• About this exercise
Begin at the line below that has "ATOM 104 O O" and stop after the line that has "ATOM 138 O O". Please restate only those lines, word for word.

[Start of Attachment]

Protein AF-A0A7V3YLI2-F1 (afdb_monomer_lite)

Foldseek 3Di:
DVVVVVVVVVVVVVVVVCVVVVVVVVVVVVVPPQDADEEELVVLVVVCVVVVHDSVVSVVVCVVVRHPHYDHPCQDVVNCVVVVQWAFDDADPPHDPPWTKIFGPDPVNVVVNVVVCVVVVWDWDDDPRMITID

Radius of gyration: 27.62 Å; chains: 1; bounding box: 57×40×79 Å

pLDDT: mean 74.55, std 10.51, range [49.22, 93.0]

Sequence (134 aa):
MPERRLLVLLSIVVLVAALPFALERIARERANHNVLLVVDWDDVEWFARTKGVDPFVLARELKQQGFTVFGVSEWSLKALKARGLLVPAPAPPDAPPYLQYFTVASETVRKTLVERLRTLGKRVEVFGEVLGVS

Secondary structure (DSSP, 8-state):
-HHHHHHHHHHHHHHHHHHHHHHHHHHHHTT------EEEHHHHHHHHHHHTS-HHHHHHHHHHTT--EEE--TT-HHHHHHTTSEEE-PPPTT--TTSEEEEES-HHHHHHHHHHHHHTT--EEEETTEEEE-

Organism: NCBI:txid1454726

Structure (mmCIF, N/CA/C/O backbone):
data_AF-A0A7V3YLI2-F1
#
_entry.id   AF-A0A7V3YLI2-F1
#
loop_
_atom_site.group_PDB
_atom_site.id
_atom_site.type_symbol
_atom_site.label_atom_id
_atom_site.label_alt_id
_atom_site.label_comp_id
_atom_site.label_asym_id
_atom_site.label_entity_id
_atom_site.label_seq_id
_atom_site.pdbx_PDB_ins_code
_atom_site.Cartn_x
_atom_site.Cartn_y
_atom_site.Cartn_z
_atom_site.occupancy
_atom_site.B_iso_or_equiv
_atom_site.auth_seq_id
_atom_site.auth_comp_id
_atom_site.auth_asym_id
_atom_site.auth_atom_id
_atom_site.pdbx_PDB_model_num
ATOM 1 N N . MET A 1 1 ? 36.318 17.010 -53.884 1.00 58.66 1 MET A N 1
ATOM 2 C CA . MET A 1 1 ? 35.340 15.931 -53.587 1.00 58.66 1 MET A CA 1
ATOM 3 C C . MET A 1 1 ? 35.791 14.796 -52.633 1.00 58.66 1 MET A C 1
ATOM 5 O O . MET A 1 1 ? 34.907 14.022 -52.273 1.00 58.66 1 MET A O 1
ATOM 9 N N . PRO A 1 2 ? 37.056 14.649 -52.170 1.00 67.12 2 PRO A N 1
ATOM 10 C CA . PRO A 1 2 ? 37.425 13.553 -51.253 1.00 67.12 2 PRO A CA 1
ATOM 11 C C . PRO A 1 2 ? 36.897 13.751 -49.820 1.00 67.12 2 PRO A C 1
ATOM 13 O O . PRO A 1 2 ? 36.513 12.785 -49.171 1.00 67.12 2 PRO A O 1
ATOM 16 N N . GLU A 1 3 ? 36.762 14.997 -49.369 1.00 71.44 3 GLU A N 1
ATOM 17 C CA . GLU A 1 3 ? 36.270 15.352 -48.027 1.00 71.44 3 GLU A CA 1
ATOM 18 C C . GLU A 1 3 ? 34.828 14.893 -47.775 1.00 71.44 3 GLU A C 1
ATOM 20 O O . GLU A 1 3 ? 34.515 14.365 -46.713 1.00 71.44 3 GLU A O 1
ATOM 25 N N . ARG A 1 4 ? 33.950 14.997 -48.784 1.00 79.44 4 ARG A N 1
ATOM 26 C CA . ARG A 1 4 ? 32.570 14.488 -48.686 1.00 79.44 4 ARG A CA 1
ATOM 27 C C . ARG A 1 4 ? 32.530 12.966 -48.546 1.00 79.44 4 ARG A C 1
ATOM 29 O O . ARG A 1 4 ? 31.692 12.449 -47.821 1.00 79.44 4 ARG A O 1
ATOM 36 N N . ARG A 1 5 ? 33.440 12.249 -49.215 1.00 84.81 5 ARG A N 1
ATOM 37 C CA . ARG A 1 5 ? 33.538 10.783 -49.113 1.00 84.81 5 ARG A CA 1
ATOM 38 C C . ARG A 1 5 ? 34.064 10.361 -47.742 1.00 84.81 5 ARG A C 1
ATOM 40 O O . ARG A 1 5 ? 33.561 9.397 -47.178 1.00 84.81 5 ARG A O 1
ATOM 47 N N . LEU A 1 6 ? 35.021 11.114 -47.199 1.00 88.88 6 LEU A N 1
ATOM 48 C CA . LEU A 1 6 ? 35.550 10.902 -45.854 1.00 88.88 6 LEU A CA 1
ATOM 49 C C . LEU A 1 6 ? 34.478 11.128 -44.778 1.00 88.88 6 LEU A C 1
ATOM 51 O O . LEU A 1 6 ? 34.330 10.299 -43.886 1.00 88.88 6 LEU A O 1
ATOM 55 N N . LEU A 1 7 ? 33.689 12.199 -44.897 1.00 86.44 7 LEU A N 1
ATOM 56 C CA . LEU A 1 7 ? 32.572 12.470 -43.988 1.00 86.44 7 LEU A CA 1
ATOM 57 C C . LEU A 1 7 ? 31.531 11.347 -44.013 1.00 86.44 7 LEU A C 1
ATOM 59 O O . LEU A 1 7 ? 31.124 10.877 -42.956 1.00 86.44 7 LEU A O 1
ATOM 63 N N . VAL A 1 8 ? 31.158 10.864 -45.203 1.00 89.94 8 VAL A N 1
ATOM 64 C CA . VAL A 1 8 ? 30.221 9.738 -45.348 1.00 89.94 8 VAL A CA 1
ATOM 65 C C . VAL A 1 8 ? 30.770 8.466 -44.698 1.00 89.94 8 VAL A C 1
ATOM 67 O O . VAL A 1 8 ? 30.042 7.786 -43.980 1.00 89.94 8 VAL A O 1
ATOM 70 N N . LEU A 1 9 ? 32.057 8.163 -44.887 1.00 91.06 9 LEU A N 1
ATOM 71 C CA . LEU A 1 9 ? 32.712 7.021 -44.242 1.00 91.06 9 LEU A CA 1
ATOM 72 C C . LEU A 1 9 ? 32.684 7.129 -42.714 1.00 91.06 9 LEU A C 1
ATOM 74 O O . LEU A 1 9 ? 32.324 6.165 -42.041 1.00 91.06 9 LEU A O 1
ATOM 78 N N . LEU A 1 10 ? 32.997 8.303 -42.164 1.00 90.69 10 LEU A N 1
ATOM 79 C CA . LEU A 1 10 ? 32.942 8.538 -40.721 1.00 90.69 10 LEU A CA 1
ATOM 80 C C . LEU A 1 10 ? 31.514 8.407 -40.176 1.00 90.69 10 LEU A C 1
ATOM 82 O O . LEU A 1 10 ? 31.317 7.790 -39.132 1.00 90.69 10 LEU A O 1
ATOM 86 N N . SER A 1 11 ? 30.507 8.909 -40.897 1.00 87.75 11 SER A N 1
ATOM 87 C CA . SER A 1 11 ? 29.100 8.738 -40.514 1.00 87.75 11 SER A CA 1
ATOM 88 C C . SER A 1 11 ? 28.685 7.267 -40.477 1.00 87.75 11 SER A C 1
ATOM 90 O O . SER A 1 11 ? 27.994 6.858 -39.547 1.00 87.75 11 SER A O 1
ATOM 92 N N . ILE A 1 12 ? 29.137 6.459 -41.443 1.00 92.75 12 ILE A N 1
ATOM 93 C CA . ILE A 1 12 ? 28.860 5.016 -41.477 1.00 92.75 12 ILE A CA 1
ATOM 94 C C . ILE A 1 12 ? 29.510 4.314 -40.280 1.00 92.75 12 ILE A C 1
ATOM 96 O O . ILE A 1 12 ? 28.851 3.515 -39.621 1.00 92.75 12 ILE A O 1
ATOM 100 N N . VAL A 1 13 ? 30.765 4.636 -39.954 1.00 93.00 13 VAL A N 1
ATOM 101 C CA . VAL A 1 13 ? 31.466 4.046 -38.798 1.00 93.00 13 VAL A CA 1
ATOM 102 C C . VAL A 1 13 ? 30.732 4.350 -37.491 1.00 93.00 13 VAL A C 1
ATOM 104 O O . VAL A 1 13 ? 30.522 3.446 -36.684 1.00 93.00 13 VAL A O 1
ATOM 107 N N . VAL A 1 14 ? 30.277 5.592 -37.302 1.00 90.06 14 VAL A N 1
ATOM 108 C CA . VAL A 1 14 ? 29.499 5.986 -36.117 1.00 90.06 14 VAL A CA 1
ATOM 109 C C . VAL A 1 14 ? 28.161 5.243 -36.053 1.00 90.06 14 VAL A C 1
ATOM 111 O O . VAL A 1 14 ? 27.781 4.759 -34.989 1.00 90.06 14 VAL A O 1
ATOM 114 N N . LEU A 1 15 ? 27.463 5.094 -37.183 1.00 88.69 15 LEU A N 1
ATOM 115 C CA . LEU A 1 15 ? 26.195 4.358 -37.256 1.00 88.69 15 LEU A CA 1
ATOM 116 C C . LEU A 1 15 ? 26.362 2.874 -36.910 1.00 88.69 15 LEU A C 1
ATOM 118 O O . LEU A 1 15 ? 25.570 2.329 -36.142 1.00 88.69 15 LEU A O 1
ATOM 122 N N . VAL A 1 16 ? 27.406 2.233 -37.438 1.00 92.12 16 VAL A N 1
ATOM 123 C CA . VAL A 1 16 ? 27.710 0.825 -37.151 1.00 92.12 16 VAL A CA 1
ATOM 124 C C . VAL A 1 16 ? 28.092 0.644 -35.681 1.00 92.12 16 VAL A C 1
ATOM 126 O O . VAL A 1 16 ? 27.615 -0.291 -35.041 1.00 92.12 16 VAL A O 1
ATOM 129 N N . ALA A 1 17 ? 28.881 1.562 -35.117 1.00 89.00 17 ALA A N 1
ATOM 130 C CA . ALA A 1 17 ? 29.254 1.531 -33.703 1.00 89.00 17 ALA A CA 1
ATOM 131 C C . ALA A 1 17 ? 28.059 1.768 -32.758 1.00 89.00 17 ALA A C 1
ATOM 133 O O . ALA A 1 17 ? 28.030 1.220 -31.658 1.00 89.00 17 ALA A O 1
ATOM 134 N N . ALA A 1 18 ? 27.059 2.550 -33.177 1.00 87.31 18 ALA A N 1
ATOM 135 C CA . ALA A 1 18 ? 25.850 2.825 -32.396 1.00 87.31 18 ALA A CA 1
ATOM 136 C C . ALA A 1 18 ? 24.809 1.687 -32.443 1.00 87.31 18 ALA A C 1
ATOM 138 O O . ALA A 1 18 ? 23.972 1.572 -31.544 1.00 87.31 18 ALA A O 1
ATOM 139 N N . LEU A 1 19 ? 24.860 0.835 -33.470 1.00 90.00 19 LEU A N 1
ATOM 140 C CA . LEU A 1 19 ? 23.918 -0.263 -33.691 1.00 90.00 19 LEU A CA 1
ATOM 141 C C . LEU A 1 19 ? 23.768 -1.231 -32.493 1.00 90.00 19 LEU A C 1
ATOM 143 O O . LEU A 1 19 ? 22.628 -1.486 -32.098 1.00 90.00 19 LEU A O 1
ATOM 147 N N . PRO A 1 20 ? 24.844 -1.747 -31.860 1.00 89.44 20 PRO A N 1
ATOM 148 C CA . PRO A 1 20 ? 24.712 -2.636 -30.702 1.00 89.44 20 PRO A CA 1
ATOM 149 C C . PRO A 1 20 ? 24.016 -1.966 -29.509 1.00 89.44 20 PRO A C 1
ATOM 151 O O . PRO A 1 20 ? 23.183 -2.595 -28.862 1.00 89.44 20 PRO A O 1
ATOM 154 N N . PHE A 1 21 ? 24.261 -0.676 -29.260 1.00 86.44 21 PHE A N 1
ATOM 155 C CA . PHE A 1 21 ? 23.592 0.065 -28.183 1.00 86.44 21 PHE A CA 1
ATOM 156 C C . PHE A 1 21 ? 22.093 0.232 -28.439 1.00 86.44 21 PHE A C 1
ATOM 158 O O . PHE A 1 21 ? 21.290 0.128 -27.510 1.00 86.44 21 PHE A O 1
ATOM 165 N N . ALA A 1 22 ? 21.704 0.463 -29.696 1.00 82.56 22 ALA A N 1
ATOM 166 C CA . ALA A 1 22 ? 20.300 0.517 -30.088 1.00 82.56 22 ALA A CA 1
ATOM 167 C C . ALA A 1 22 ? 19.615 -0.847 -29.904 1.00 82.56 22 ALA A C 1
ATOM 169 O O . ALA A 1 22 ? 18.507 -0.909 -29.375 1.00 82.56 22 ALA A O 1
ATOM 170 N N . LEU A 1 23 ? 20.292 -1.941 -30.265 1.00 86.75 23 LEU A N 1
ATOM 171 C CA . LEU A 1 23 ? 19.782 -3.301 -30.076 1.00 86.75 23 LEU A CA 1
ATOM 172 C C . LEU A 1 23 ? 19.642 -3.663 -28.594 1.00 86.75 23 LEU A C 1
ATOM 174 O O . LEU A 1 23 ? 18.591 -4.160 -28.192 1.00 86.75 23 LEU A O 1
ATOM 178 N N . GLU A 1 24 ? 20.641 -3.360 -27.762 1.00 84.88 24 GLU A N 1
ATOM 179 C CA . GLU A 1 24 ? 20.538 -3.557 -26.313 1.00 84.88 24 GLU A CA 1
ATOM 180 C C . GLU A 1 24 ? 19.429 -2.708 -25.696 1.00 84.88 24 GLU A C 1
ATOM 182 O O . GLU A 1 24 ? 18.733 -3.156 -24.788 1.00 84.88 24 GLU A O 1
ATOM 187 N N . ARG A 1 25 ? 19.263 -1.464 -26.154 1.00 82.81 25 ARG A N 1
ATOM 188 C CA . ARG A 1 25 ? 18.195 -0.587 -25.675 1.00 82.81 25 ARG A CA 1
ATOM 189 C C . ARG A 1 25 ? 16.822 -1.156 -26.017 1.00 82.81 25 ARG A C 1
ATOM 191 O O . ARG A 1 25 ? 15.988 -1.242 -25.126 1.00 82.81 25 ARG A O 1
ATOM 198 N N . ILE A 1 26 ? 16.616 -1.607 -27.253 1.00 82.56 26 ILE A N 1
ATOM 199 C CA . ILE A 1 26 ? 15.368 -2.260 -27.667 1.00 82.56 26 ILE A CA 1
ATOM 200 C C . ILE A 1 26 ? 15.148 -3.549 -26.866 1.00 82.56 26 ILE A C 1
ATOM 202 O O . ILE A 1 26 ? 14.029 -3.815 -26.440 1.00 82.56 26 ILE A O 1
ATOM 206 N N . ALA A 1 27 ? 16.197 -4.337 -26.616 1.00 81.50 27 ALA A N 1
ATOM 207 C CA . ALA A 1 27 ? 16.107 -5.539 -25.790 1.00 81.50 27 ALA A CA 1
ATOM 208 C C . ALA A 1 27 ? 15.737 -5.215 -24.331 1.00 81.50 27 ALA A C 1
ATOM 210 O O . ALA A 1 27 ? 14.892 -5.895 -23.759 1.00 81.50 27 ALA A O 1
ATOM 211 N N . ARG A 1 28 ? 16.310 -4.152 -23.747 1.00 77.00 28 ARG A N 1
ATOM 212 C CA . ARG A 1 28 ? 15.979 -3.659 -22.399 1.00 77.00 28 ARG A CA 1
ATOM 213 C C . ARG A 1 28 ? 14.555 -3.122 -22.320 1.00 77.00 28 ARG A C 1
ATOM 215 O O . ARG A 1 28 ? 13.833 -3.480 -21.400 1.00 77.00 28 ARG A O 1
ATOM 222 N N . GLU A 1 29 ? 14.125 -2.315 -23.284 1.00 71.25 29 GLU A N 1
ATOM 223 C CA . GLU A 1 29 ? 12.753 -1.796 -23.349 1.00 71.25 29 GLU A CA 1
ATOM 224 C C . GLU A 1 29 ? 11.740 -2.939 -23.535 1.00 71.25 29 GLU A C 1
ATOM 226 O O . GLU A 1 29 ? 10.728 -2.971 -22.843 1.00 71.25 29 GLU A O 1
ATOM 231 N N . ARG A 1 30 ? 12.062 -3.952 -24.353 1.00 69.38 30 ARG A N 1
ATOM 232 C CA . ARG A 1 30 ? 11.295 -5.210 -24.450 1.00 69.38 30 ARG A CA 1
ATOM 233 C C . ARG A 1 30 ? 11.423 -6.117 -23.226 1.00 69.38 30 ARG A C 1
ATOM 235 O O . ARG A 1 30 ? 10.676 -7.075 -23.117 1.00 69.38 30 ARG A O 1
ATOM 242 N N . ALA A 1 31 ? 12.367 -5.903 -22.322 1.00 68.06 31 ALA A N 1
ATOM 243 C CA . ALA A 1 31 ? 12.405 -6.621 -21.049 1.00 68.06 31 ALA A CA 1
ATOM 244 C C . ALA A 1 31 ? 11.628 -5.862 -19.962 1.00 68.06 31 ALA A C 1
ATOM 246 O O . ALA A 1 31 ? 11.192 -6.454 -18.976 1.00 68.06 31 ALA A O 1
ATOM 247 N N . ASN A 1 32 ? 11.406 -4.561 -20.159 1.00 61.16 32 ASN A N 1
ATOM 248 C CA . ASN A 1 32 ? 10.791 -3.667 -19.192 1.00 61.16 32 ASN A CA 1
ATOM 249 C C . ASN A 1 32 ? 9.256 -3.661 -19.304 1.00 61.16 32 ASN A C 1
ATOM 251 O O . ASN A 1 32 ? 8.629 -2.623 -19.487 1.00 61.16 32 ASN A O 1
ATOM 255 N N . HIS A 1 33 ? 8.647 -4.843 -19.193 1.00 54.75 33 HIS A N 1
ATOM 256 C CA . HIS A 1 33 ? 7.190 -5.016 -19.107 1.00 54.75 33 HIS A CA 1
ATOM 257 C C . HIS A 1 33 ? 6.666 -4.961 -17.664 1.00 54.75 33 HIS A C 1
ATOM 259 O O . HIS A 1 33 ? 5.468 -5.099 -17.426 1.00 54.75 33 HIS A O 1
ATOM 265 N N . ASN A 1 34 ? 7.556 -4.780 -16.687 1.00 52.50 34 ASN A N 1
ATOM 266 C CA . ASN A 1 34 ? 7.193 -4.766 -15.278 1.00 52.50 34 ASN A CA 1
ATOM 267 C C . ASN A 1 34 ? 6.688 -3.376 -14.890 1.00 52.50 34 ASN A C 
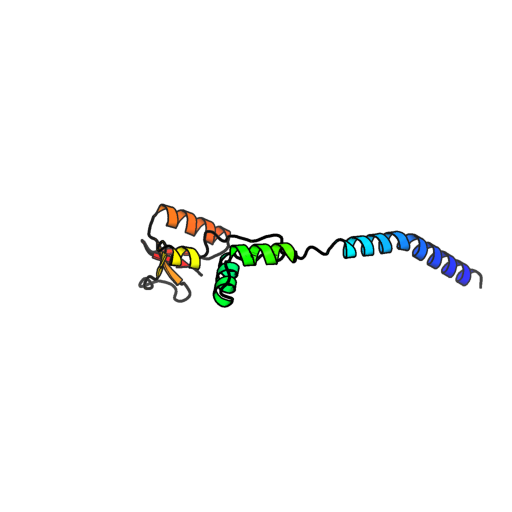1
ATOM 269 O O . ASN A 1 34 ? 7.436 -2.529 -14.407 1.00 52.50 34 ASN A O 1
ATOM 273 N N . VAL A 1 35 ? 5.395 -3.146 -15.106 1.00 51.41 35 VAL A N 1
ATOM 274 C CA . VAL A 1 35 ? 4.697 -2.004 -14.518 1.00 51.41 35 VAL A CA 1
ATOM 275 C C . VAL A 1 35 ? 4.486 -2.318 -13.040 1.00 51.41 35 VAL A C 1
ATOM 277 O O . VAL A 1 35 ? 3.659 -3.153 -12.677 1.00 51.41 35 VAL A O 1
ATOM 280 N N . LEU A 1 36 ? 5.264 -1.668 -12.175 1.00 49.22 36 LEU A N 1
ATOM 281 C CA . LEU A 1 36 ? 5.050 -1.727 -10.734 1.00 49.22 36 LEU A CA 1
ATOM 282 C C . LEU A 1 36 ? 3.794 -0.911 -10.399 1.00 49.22 36 LEU A C 1
ATOM 284 O O . LEU A 1 36 ? 3.871 0.294 -10.170 1.00 49.22 36 LEU A O 1
ATOM 288 N N . LEU A 1 37 ? 2.632 -1.560 -10.393 1.00 53.16 37 LEU A N 1
ATOM 289 C CA . LEU A 1 37 ? 1.422 -0.968 -9.837 1.00 53.16 37 LEU A CA 1
ATOM 290 C C . LEU A 1 37 ? 1.321 -1.373 -8.367 1.00 53.16 37 LEU A C 1
ATOM 292 O O . LEU A 1 37 ? 1.138 -2.548 -8.059 1.00 53.16 37 LEU A O 1
ATOM 296 N N . VAL A 1 38 ? 1.449 -0.395 -7.474 1.00 56.84 38 VAL A N 1
ATOM 297 C CA . VAL A 1 38 ? 1.222 -0.573 -6.038 1.00 56.84 38 VAL A CA 1
ATOM 298 C C . VAL A 1 38 ? -0.234 -0.219 -5.760 1.00 56.84 38 VAL A C 1
ATOM 300 O O . VAL A 1 38 ? -0.625 0.936 -5.912 1.00 56.84 38 VAL A O 1
ATOM 303 N N . VAL A 1 39 ? -1.031 -1.214 -5.383 1.00 62.41 39 VAL A N 1
ATOM 304 C CA . VAL A 1 39 ? -2.438 -1.037 -4.990 1.00 62.41 39 VAL A CA 1
ATOM 305 C C . VAL A 1 39 ? -2.566 -1.350 -3.503 1.00 62.41 39 VAL A C 1
ATOM 307 O O . V
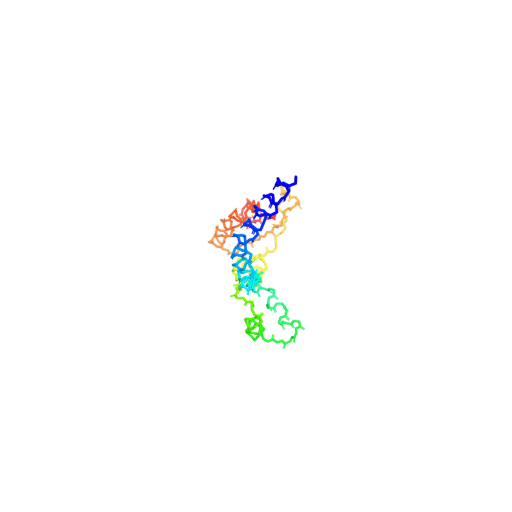AL A 1 39 ? -1.981 -2.337 -3.040 1.00 62.41 39 VAL A O 1
ATOM 310 N N . ASP A 1 40 ? -3.293 -0.507 -2.764 1.00 70.88 40 ASP A N 1
ATOM 311 C CA . ASP A 1 40 ? -3.605 -0.760 -1.356 1.00 70.88 40 ASP A CA 1
ATOM 312 C C . ASP A 1 40 ? -4.586 -1.935 -1.251 1.00 70.88 40 ASP A C 1
ATOM 314 O O . ASP A 1 40 ? -5.525 -2.065 -2.041 1.00 70.88 40 ASP A O 1
ATOM 318 N N . TRP A 1 41 ? -4.388 -2.804 -0.267 1.00 70.12 41 TRP A N 1
ATOM 319 C CA . TRP A 1 41 ? -5.291 -3.919 -0.001 1.00 70.12 41 TRP A CA 1
ATOM 320 C C . TRP A 1 41 ? -6.731 -3.450 0.253 1.00 70.12 41 TRP A C 1
ATOM 322 O O . TRP A 1 41 ? -7.673 -4.092 -0.211 1.00 70.12 41 TRP A O 1
ATOM 332 N N . ASP A 1 42 ? -6.904 -2.290 0.894 1.00 71.50 42 ASP A N 1
ATOM 333 C CA . ASP A 1 42 ? -8.222 -1.678 1.118 1.00 71.50 42 ASP A CA 1
ATOM 334 C C . ASP A 1 42 ? -8.968 -1.394 -0.205 1.00 71.50 42 ASP A C 1
ATOM 336 O O . ASP A 1 42 ? -10.200 -1.499 -0.267 1.00 71.50 42 ASP A O 1
ATOM 340 N N . ASP A 1 43 ? -8.238 -1.057 -1.272 1.00 74.19 43 ASP A N 1
ATOM 341 C CA . ASP A 1 43 ? -8.809 -0.803 -2.597 1.00 74.19 43 ASP A CA 1
ATOM 342 C C . ASP A 1 43 ? -9.158 -2.112 -3.310 1.00 74.19 43 ASP A C 1
ATOM 344 O O . ASP A 1 43 ? -10.205 -2.202 -3.958 1.00 74.19 43 ASP A O 1
ATOM 348 N N . VAL A 1 44 ? -8.332 -3.152 -3.146 1.00 76.06 44 VAL A N 1
ATOM 349 C CA . VAL A 1 44 ? -8.625 -4.505 -3.650 1.00 76.06 44 VAL A CA 1
ATOM 350 C C . VAL A 1 44 ? -9.888 -5.058 -2.989 1.00 76.06 44 VAL A C 1
ATOM 352 O O . VAL A 1 44 ? -10.766 -5.566 -3.686 1.00 76.06 44 VAL A O 1
ATOM 355 N N . GLU A 1 45 ? -10.032 -4.911 -1.669 1.00 76.56 45 GLU A N 1
ATOM 356 C CA . GLU A 1 45 ? -11.244 -5.318 -0.952 1.00 76.56 45 GLU A CA 1
ATOM 357 C C . GLU A 1 45 ? -12.480 -4.555 -1.426 1.00 76.56 45 GLU A C 1
ATOM 359 O O . GLU A 1 45 ? -13.549 -5.145 -1.605 1.00 76.56 45 GLU A O 1
ATOM 364 N N . TRP A 1 46 ? -12.351 -3.244 -1.637 1.00 80.12 46 TRP A N 1
ATOM 365 C CA . TRP A 1 46 ? -13.455 -2.430 -2.129 1.00 80.12 46 TRP A CA 1
ATOM 366 C C . TRP A 1 46 ? -13.895 -2.868 -3.532 1.00 80.12 46 TRP A C 1
ATOM 368 O O . TRP A 1 46 ? -15.082 -3.135 -3.737 1.00 80.12 46 TRP A O 1
ATOM 378 N N . PHE A 1 47 ? -12.948 -3.030 -4.462 1.00 80.62 47 PHE A N 1
ATOM 379 C CA . PHE A 1 47 ? -13.221 -3.495 -5.826 1.00 80.62 47 PHE A CA 1
ATOM 380 C C . PHE A 1 47 ? -13.851 -4.889 -5.850 1.00 80.62 47 PHE A C 1
ATOM 382 O O . PHE A 1 47 ? -14.787 -5.139 -6.614 1.00 80.62 47 PHE A O 1
ATOM 389 N N . ALA A 1 48 ? -13.353 -5.792 -5.006 1.00 82.19 48 ALA A N 1
ATOM 390 C CA . ALA A 1 48 ? -13.868 -7.147 -4.878 1.00 82.19 48 ALA A CA 1
ATOM 391 C C . ALA A 1 48 ? -15.339 -7.144 -4.435 1.00 82.19 48 ALA A C 1
ATOM 393 O O . ALA A 1 48 ? -16.176 -7.796 -5.062 1.00 82.19 48 ALA A O 1
ATOM 394 N N . ARG A 1 49 ? -15.689 -6.307 -3.446 1.00 83.75 49 ARG A N 1
ATOM 395 C CA . ARG A 1 49 ? -17.081 -6.121 -3.001 1.00 83.75 49 ARG A CA 1
ATOM 396 C C . ARG A 1 49 ? -17.978 -5.565 -4.102 1.00 83.75 49 ARG A C 1
ATOM 398 O O . ARG A 1 49 ? -19.097 -6.045 -4.248 1.00 83.75 49 ARG A O 1
ATOM 405 N N . THR A 1 50 ? -17.510 -4.591 -4.889 1.00 85.31 50 THR A N 1
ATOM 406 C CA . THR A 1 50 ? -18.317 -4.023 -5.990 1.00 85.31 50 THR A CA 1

[End of Attachment]

• Task response
ATOM 104 O O . VAL A 1 13 ? 30.522 3.446 -36.684 1.00 93.00 13 VAL A O 1
ATOM 107 N N . VAL A 1 14 ? 30.277 5.592 -37.302 1.00 90.06 14 VAL A N 1
ATOM 108 C CA . VAL A 1 14 ? 29.499 5.986 -36.117 1.00 90.06 14 VAL A CA 1
ATOM 109 C C . VAL A 1 14 ? 28.161 5.243 -36.053 1.00 90.06 14 VAL A C 1
ATOM 111 O O . VAL A 1 14 ? 27.781 4.759 -34.989 1.00 90.06 14 VAL A O 1
ATOM 114 N N . LEU A 1 15 ? 27.463 5.094 -37.183 1.00 88.69 15 LEU A N 1
ATOM 115 C CA . LEU A 1 15 ? 26.195 4.358 -37.256 1.00 88.69 15 LEU A CA 1
ATOM 116 C C . LEU A 1 15 ? 26.362 2.874 -36.910 1.00 88.69 15 LEU A C 1
ATOM 118 O O . LEU A 1 15 ? 25.570 2.329 -36.142 1.00 88.69 15 LEU A O 1
ATOM 122 N N . VAL A 1 16 ? 27.406 2.233 -37.438 1.00 92.12 16 VAL A N 1
ATOM 123 C CA . VAL A 1 16 ? 27.710 0.825 -37.151 1.00 92.12 16 VAL A CA 1
ATOM 124 C C . VAL A 1 16 ? 28.092 0.644 -35.681 1.00 92.12 16 VAL A C 1
ATOM 126 O O . VAL A 1 16 ? 27.615 -0.291 -35.041 1.00 92.12 16 VAL A O 1
ATOM 129 N N . ALA A 1 17 ? 28.881 1.562 -35.117 1.00 89.00 17 ALA A N 1
ATOM 130 C CA . ALA A 1 17 ? 29.254 1.531 -33.703 1.00 89.00 17 ALA A CA 1
ATOM 131 C C . ALA A 1 17 ? 28.059 1.768 -32.758 1.00 89.00 17 ALA A C 1
ATOM 133 O O . ALA A 1 17 ? 28.030 1.220 -31.658 1.00 89.00 17 ALA A O 1
ATOM 134 N N . ALA A 1 18 ? 27.059 2.550 -33.177 1.00 87.31 18 ALA A N 1
ATOM 135 C CA . ALA A 1 18 ? 25.850 2.825 -32.396 1.00 87.31 18 ALA A CA 1
ATOM 136 C C . ALA A 1 18 ? 24.809 1.687 -32.443 1.00 87.31 18 ALA A C 1
ATOM 138 O O . ALA A 1 18 ? 23.972 1.572 -31.544 1.00 87.31 18 ALA A O 1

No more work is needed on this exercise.